Sci Rep. 2025 Dec 23. doi: 10.1038/s41598-025-32913-y. Online ahead of print.

ABSTRACT

Carbohydrate antigen 125 (CA125) is increasingly recognized as a biomarker in heart failure (HF). However, its response to sodium-glucose co-transporter 2 inhibitors (SGLT2i) after acute myocardial infarction (AMI) remains insufficiently explored. In this study, CA125 levels were measured from plasma samples collected in the EMMY trial, and robust linear mixed-effects models (R-LMEMs) were applied to assess the effects of empagliflozin on CA125 levels, their changes over a 26-week period, and their associations with established HF biomarkers.
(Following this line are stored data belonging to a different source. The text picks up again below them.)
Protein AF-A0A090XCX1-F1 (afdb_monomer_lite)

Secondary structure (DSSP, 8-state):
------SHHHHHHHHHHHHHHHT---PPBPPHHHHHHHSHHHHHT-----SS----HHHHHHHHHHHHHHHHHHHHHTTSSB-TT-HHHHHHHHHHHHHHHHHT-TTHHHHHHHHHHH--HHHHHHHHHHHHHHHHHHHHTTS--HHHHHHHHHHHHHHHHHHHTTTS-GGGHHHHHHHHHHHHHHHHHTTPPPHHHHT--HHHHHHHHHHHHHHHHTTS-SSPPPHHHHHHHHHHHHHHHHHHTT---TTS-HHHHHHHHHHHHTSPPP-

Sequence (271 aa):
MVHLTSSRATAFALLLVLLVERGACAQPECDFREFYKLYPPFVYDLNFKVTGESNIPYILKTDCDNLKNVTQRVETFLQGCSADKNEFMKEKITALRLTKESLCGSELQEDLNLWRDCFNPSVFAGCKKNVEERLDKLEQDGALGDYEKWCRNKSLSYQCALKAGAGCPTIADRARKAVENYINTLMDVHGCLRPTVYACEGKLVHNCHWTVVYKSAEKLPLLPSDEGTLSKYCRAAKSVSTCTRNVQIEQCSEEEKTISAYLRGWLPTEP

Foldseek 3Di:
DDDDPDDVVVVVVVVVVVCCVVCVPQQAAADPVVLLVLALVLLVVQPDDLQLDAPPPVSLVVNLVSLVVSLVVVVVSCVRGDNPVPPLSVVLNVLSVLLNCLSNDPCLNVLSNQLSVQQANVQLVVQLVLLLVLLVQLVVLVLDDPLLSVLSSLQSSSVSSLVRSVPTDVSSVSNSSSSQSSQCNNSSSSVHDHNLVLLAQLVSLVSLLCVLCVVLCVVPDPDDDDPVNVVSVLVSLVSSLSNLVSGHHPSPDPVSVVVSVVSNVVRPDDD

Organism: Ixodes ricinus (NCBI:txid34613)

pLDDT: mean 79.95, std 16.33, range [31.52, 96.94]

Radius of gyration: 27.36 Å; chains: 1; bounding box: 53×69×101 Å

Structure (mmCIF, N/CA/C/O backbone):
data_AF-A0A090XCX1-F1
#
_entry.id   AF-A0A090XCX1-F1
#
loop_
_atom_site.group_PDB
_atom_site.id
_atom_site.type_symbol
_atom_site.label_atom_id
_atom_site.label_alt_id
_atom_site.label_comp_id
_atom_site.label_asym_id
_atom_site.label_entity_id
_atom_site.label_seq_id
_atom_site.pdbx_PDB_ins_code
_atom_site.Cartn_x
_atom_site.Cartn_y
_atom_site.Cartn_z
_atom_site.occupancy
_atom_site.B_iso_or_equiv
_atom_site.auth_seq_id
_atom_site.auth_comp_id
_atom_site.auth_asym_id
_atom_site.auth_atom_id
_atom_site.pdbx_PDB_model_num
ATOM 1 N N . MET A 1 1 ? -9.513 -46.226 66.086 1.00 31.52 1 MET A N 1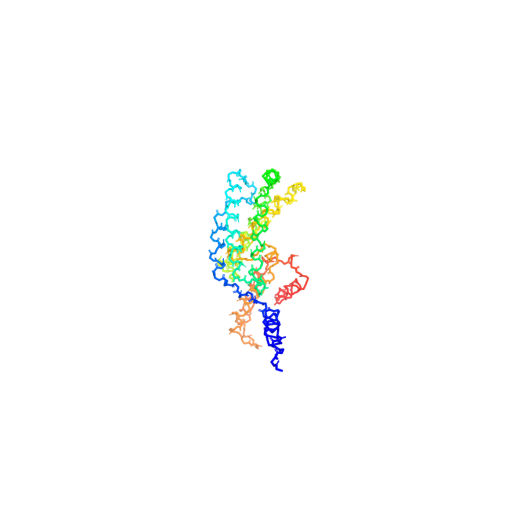
ATOM 2 C CA . MET A 1 1 ? -10.719 -46.319 65.241 1.00 31.52 1 MET A CA 1
ATOM 3 C C . MET A 1 1 ? -10.718 -45.107 64.316 1.00 31.52 1 MET A C 1
ATOM 5 O O . MET A 1 1 ? -10.774 -44.002 64.824 1.00 31.52 1 MET A O 1
ATOM 9 N N . VAL A 1 2 ? -10.552 -45.356 63.008 1.00 32.12 2 VAL A N 1
ATOM 10 C CA . VAL A 1 2 ? -11.053 -44.560 61.861 1.00 32.12 2 VAL A CA 1
ATOM 11 C C . VAL A 1 2 ? -10.545 -43.104 61.780 1.00 32.12 2 VAL A C 1
ATOM 13 O O . VAL A 1 2 ? -11.057 -42.206 62.426 1.00 32.12 2 VAL A O 1
ATOM 16 N N . HIS A 1 3 ? -9.404 -42.881 61.124 1.00 33.12 3 HIS A N 1
ATOM 17 C CA . HIS A 1 3 ? -9.236 -42.554 59.691 1.00 33.12 3 HIS A CA 1
ATOM 18 C C . HIS A 1 3 ? -9.110 -41.040 59.439 1.00 33.12 3 HIS A C 1
ATOM 20 O O . HIS A 1 3 ? -10.077 -40.328 59.195 1.00 33.12 3 HIS A O 1
ATOM 26 N N . LEU A 1 4 ? -7.857 -40.576 59.420 1.00 41.41 4 LEU A N 1
ATOM 27 C CA . LEU A 1 4 ? -7.438 -39.366 58.713 1.00 41.41 4 LEU A CA 1
ATOM 28 C C . LEU A 1 4 ? -7.627 -39.596 57.203 1.00 41.41 4 LEU A C 1
ATOM 30 O O . LEU A 1 4 ? -6.721 -40.063 56.516 1.00 41.41 4 LEU A O 1
ATOM 34 N N . THR A 1 5 ? -8.813 -39.308 56.670 1.00 45.31 5 THR A N 1
ATOM 35 C CA . THR A 1 5 ? -9.051 -39.233 55.220 1.00 45.31 5 THR A CA 1
ATOM 36 C C . THR A 1 5 ? -9.108 -37.775 54.781 1.00 45.31 5 THR A C 1
ATOM 38 O O . THR A 1 5 ? -10.171 -37.243 54.488 1.00 45.31 5 THR A O 1
ATOM 41 N N . SER A 1 6 ? -7.954 -37.112 54.731 1.00 50.22 6 SER A N 1
ATOM 42 C CA . SER A 1 6 ? -7.812 -35.803 54.076 1.00 50.22 6 SER A CA 1
ATOM 43 C C . SER A 1 6 ? -6.422 -35.683 53.454 1.00 50.22 6 SER A C 1
ATOM 45 O O . SER A 1 6 ? -5.557 -34.937 53.892 1.00 50.22 6 SER A O 1
ATOM 47 N N . SER A 1 7 ? -6.158 -36.541 52.474 1.00 53.88 7 SER A N 1
ATOM 48 C CA . SER A 1 7 ? -4.897 -36.529 51.717 1.00 53.88 7 SER A CA 1
ATOM 49 C C . SER A 1 7 ? -5.132 -36.836 50.241 1.00 53.88 7 SER A C 1
ATOM 51 O O . SER A 1 7 ? -4.508 -36.232 49.375 1.00 53.88 7 SER A O 1
ATOM 53 N N . ARG A 1 8 ? -6.109 -37.698 49.918 1.00 48.12 8 ARG A N 1
ATOM 54 C CA . ARG A 1 8 ? -6.481 -37.961 48.522 1.00 48.12 8 ARG A CA 1
ATOM 55 C C . ARG A 1 8 ? -7.155 -36.762 47.850 1.00 48.12 8 ARG A C 1
ATOM 57 O O . ARG A 1 8 ? -6.751 -36.408 46.754 1.00 48.12 8 ARG A O 1
ATOM 64 N N . ALA A 1 9 ? -8.121 -36.102 48.493 1.00 50.81 9 ALA A N 1
ATOM 65 C CA . ALA A 1 9 ? -8.830 -34.969 47.882 1.00 50.81 9 ALA A CA 1
ATOM 66 C C . ALA A 1 9 ? -7.904 -33.769 47.600 1.00 50.81 9 ALA A C 1
ATOM 68 O O . ALA A 1 9 ? -7.985 -33.159 46.539 1.00 50.81 9 ALA A O 1
ATOM 69 N N . THR A 1 10 ? -6.970 -33.485 48.510 1.00 51.91 10 THR A N 1
ATOM 70 C CA . THR A 1 10 ? -5.955 -32.434 48.359 1.00 51.91 10 THR A CA 1
ATOM 71 C C . THR A 1 10 ? -4.906 -32.780 47.304 1.00 51.91 10 THR A C 1
ATOM 73 O O . THR A 1 10 ? -4.534 -31.907 46.529 1.00 51.91 10 THR A O 1
ATOM 76 N N . ALA A 1 11 ? -4.486 -34.045 47.195 1.00 54.19 11 ALA A N 1
ATOM 77 C CA . ALA A 1 11 ? -3.572 -34.485 46.138 1.00 54.19 11 ALA A CA 1
ATOM 78 C C . ALA A 1 11 ? -4.212 -34.438 44.738 1.00 54.19 11 ALA A C 1
ATOM 80 O O . ALA A 1 11 ? -3.553 -34.021 43.791 1.00 54.19 11 ALA A O 1
ATOM 81 N N . PHE A 1 12 ? -5.493 -34.807 44.602 1.00 55.19 12 PHE A N 1
ATOM 82 C CA . PHE A 1 12 ? -6.232 -34.690 43.337 1.00 55.19 12 PHE A CA 1
ATOM 83 C C . PHE A 1 12 ? -6.484 -33.229 42.944 1.00 55.19 12 PHE A C 1
ATOM 85 O O . PHE A 1 12 ? -6.339 -32.893 41.772 1.00 55.19 12 PHE A O 1
ATOM 92 N N . ALA A 1 13 ? -6.794 -32.352 43.905 1.00 55.94 13 ALA A N 1
ATOM 93 C CA . ALA A 1 13 ? -6.927 -30.917 43.658 1.00 55.94 13 ALA A CA 1
ATOM 94 C C . ALA A 1 13 ? -5.590 -30.277 43.245 1.00 55.94 13 ALA A C 1
ATOM 96 O O . ALA A 1 13 ? -5.559 -29.506 42.294 1.00 55.94 13 ALA A O 1
ATOM 97 N N . LEU A 1 14 ? -4.475 -30.645 43.888 1.00 54.50 14 LEU A N 1
ATOM 98 C CA . LEU A 1 14 ? -3.134 -30.183 43.510 1.00 54.50 14 LEU A CA 1
ATOM 99 C C . LEU A 1 14 ? -2.683 -30.730 42.149 1.00 54.50 14 LEU A C 1
ATOM 101 O O . LEU A 1 14 ? -2.067 -29.998 41.388 1.00 54.50 14 LEU A O 1
ATOM 105 N N . LEU A 1 15 ? -3.020 -31.978 41.806 1.00 53.97 15 LEU A N 1
ATOM 106 C CA . LEU A 1 15 ? -2.787 -32.536 40.468 1.00 53.97 15 LEU A CA 1
ATOM 107 C C . LEU A 1 15 ? -3.633 -31.837 39.401 1.00 53.97 15 LEU A C 1
ATOM 109 O O . LEU A 1 15 ? -3.116 -31.575 38.324 1.00 53.97 15 LEU A O 1
ATOM 113 N N . LEU A 1 16 ? -4.892 -31.495 39.694 1.00 52.88 16 LEU A N 1
ATOM 114 C CA . LEU A 1 16 ? -5.747 -30.700 38.806 1.00 52.88 16 LEU A CA 1
ATOM 115 C C . LEU A 1 16 ? -5.207 -29.278 38.630 1.00 52.88 16 LEU A C 1
ATOM 117 O O . LEU A 1 16 ? -5.129 -28.814 37.502 1.00 52.88 16 LEU A O 1
ATOM 121 N N . VAL A 1 17 ? -4.762 -28.614 39.700 1.00 55.75 17 VAL A N 1
ATOM 122 C CA . VAL A 1 17 ? -4.127 -27.287 39.622 1.00 55.75 17 VAL A CA 1
ATOM 123 C C . VAL A 1 17 ? -2.806 -27.355 38.850 1.00 55.75 17 VAL A C 1
ATOM 125 O O . VAL A 1 17 ? -2.590 -26.533 37.972 1.00 55.75 17 VAL A O 1
ATOM 128 N N . LEU A 1 18 ? -1.971 -28.376 39.067 1.00 50.81 18 LEU A N 1
ATOM 129 C CA . LEU A 1 18 ? -0.715 -28.562 38.327 1.00 50.81 18 LEU A CA 1
ATOM 130 C C . LEU A 1 18 ? -0.930 -28.978 36.862 1.00 50.81 18 LEU A C 1
ATOM 132 O O . LEU A 1 18 ? -0.115 -28.629 36.010 1.00 50.81 18 LEU A O 1
ATOM 136 N N . LEU A 1 19 ? -2.005 -29.707 36.547 1.00 47.34 19 LEU A N 1
ATOM 137 C CA . LEU A 1 19 ? -2.403 -30.040 35.173 1.00 47.34 19 LEU A CA 1
ATOM 138 C C . LEU A 1 19 ? -3.044 -28.840 34.459 1.00 47.34 19 LEU A C 1
ATOM 140 O O . LEU A 1 19 ? -2.863 -28.703 33.254 1.00 47.34 19 LEU A O 1
ATOM 144 N N . VAL A 1 20 ? -3.724 -27.950 35.187 1.00 50.28 20 VAL A N 1
ATOM 145 C CA . VAL A 1 20 ? -4.244 -26.669 34.677 1.00 50.28 20 VAL A CA 1
ATOM 146 C C . VAL A 1 20 ? -3.120 -25.635 34.517 1.00 50.28 20 VAL A C 1
ATOM 148 O O . VAL A 1 20 ? -3.122 -24.897 33.539 1.00 50.28 20 VAL A O 1
ATOM 151 N N . GLU A 1 21 ? -2.111 -25.622 35.394 1.00 45.81 21 GLU A N 1
ATOM 152 C CA . GLU A 1 21 ? -0.932 -24.748 35.276 1.00 45.81 21 GLU A CA 1
ATOM 153 C C . GLU A 1 21 ? 0.058 -25.223 34.201 1.00 45.81 21 GLU A C 1
ATOM 155 O O . GLU A 1 21 ? 0.656 -24.396 33.515 1.00 45.81 21 GLU A O 1
ATOM 160 N N . ARG A 1 22 ? 0.223 -26.540 33.993 1.00 42.88 22 ARG A N 1
ATOM 161 C CA . ARG A 1 22 ? 1.051 -27.086 32.891 1.00 42.88 22 ARG A CA 1
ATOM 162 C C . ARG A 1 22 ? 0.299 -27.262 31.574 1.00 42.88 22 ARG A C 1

Our analysis showed that empagliflozin had no statistically significant effect on log-transformed CA125 levels. CA125 exhibited minor fluctuations at 6 weeks before declining at 26 weeks to a level below baseline, which had been measured shortly after AMI. Log-transformed CA125 was significantly associated with log-transformed N-terminal pro-B-type natriuretic peptide (NT-proBNP) and multiple echocardiographic parameters, including left ventricular ejection fraction (LVEF), end-diastolic and end-systolic dimensions, and volumes (LVEDD, LVEDV, LVESD, LVESV), and the ratio of early diastolic transmitral inflow velocity to early diastolic mitral annular velocity (E/e’). Notably, CA125’s associations with NT-proBNP and E/e’ were modified by empagliflozin. In conclusion, although CA125 showed significant associations with established HF biomarkers, it did not exhibit a parallel response to empagliflozin after AMI.